If I have a function to, for example, check if list1
is a sublist of list2
, which option is better:
Option 1:
Storing local is better because the lookup that python does is faster. It even pays off to store functions locally.
Performance questions are best answered by timing them - you can measure this using timeit:
import timeit
def noTempFunc():
for _ in range(200):
max([1,4,5,6])
def tempFunc():
m = max
for _ in range(200):
m([1,4,5,6])
print(timeit.timeit(noTempFunc, number=1000)) # 0.055301458000030834
print(timeit.timeit(tempFunc, number=1000)) # 0.049811941999905684 : 11% faster
In this case the max()
of the global context only has to be looked up once, and further lookups are done locally which is ~ 11% faster based on these numbers.
It pays up if you use your local m()
multiple times.
In your case it would be sensible to cache the len_list1 = len(list1)
- as it is used lots of time and does not change.
To make it more readable, you can consider:
def isSublist(list1, list2):
"""Checks if list2 is a sublist of list1"""
len_part = len(list2) # reused inside the list comp, only "calulated" once
return any( x == list2 for x in (list1[i:i+len_part]
for i in range(len(list1)-len_part+1) ))
print(isSublist([1,2,3,4],[1]))
print(isSublist([1,2,3,4],[2,3]))
print(isSublist([1,2,3,4],[1,2,4]))
print(isSublist([1,2,3,4],[1,2,3,4]))
Output:
True
True
False
True
Lookups:
Your faster version with cached length as well (based on Scott Mermelstein answer):
def isSublist1a(list1,list2): # cached length as well
l1 = len(list1)
for i in range(len(list2)):
part=list2[i:]
if len(part)<l1:
return False
if list1==part[:l1]:
return True
return False
list1=list(range(1000))
list2=list(range(400,420))
import timeit
print(timeit.timeit('isSublist1(list2,list1)', globals=globals(),number=1000))
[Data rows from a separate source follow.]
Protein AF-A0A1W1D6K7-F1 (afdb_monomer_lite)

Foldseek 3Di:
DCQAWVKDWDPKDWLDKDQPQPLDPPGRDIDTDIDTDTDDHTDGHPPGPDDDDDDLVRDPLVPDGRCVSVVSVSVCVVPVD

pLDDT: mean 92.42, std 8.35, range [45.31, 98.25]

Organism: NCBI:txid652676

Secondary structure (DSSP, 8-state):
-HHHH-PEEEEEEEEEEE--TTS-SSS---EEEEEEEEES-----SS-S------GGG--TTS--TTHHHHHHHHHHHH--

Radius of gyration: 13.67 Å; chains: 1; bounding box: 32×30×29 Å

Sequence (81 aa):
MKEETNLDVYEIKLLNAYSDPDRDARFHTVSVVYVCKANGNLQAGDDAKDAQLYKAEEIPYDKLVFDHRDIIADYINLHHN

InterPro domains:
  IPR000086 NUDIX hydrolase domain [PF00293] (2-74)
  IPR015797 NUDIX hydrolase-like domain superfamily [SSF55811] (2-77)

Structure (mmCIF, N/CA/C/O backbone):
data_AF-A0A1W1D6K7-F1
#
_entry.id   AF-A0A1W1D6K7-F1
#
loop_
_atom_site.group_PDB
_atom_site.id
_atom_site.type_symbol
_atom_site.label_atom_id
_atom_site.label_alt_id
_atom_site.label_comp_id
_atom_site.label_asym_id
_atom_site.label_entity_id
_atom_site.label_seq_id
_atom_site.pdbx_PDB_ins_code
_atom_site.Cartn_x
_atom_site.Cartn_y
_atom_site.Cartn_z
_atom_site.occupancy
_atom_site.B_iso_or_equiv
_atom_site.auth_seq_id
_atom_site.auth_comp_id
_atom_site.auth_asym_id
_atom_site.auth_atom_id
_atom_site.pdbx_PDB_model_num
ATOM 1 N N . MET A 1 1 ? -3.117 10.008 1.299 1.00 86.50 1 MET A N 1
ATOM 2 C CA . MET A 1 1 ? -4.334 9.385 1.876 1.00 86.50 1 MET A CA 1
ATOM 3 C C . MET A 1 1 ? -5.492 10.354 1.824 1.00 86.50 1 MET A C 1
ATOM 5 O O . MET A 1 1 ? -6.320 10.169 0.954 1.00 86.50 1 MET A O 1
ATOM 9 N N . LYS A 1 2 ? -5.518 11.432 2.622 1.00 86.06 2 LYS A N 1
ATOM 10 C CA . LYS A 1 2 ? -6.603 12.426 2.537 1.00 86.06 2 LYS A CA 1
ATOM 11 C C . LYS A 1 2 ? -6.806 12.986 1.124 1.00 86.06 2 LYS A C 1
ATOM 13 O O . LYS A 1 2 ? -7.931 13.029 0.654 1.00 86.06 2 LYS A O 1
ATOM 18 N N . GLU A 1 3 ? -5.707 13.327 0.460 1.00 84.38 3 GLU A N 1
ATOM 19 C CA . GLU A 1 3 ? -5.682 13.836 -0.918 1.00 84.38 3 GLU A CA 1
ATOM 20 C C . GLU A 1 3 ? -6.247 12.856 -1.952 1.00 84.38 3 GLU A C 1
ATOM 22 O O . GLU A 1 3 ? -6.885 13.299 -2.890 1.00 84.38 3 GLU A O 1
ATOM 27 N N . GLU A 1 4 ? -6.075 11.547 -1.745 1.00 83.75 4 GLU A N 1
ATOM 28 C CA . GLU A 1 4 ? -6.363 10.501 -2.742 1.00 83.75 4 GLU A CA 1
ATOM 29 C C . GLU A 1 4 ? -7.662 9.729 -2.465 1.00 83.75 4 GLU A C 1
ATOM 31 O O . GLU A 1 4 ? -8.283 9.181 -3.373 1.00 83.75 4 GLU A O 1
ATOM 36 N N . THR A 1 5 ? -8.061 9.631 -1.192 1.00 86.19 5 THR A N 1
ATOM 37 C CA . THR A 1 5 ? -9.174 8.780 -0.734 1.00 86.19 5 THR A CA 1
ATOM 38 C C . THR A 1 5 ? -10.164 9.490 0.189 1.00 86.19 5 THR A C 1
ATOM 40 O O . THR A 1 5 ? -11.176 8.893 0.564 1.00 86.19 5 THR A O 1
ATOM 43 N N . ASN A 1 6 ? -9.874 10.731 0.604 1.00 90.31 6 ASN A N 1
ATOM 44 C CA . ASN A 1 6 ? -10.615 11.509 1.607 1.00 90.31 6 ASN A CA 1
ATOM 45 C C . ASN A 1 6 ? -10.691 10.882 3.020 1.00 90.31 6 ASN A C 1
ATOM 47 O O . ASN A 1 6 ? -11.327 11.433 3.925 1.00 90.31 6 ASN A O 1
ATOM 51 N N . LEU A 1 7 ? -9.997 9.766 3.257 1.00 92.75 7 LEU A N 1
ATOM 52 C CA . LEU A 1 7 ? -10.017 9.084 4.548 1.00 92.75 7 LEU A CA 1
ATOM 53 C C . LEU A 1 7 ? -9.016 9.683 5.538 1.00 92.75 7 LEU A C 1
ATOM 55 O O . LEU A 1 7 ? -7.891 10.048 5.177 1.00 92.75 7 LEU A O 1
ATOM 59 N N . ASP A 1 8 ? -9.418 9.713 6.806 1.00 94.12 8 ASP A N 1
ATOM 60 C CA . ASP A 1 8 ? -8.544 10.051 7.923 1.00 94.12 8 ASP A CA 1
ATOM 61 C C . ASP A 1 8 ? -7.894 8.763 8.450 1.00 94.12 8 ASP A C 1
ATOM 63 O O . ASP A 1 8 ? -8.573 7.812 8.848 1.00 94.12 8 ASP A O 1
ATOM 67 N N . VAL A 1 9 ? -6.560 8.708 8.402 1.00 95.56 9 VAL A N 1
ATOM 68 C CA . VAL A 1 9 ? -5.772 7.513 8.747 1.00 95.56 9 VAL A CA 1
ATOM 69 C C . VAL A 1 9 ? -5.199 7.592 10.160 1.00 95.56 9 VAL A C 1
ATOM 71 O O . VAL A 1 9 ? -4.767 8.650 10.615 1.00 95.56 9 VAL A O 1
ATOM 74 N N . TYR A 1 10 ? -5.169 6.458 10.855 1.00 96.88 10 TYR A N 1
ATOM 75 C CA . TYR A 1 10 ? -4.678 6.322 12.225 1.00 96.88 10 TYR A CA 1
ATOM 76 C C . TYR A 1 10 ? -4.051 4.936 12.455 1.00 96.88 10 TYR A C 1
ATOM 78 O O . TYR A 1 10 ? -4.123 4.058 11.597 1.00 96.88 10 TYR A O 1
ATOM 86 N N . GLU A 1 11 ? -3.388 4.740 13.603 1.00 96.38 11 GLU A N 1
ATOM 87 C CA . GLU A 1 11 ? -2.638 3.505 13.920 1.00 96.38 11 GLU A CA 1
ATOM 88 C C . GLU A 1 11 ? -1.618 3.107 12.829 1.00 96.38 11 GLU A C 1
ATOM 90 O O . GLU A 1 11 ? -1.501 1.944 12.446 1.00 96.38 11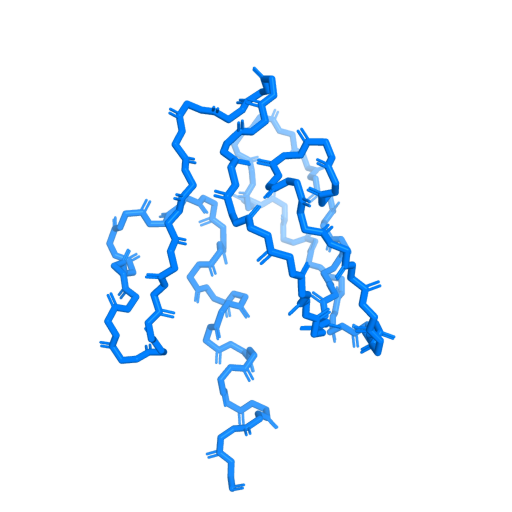 GLU A O 1
ATOM 95 N N . ILE A 1 12 ? -0.874 4.092 12.322 1.00 96.94 12 ILE A N 1
ATOM 96 C CA . ILE A 1 12 ? 0.087 3.909 11.231 1.00 96.94 12 ILE A CA 1
ATOM 97 C C . ILE A 1 12 ? 1.304 3.113 11.724 1.00 96.94 12 ILE A C 1
ATOM 99 O O . ILE A 1 12 ? 1.943 3.485 12.710 1.00 96.94 12 ILE A O 1
ATOM 103 N N . LYS A 1 13 ? 1.650 2.038 11.015 1.00 96.62 13 LYS A N 1
ATOM 104 C CA . LYS A 1 13 ? 2.823 1.191 11.271 1.00 96.62 13 LYS A CA 1
ATOM 105 C C . LYS A 1 13 ? 3.608 0.988 9.984 1.00 96.62 13 LYS A C 1
ATOM 107 O O . LYS A 1 13 ? 3.013 0.793 8.929 1.00 96.62 13 LYS A O 1
ATOM 112 N N . LEU A 1 14 ? 4.935 1.027 10.072 1.00 97.31 14 LEU A N 1
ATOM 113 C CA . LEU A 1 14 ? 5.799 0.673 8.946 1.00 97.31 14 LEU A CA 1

print(timeit.timeit('isSublist1a(list2,list1)', globals=globals(),number=1000))
print(timeit.timeit('isSublist2(list2,list1)', globals=globals(),number=1000))
delivers (2 executions):
0.08652938600062043 # cached part
0.08017484299944044 # cached part + cached list1 lenght - slightly faster
0.15090413599955355 # non-cached version
0.8882850420004615 # cached part
0.8294611960000111 # cached part + cached list1 lenght - slightly faster
1.5524438030006422 # non-cached version
Supplementary to Patrick's excellent answer, let's try timeit with your actual code:
>>> def isSublist1(list1,list2):
... for i in range(len(list2)):
... part=list2[i:]
... if len(part)<len(list1):
... return False
... if list1==part[:len(list1)]:
... return True
... return False
...
>>> def isSublist2(list1,list2):
... for i in range(len(list2)):
... if len(list2[i:])<len(list1):
... return False
... if list1==list2[i:][:len(list1)]:
... return True
... return False
...
>>> list1=list(range(10000))
>>> list2=list(range(4000,4020))
>>> import timeit
>>> timeit.timeit('isSublist1(list2,list1)', globals=globals(),number=100)
6.420147094002459
>>> timeit.timeit('isSublist2(list2,list1)', globals=globals(),number=100)
12.455138996010646
So on my system, the amount of time needed with your temporary variable is just about half the time needed without it.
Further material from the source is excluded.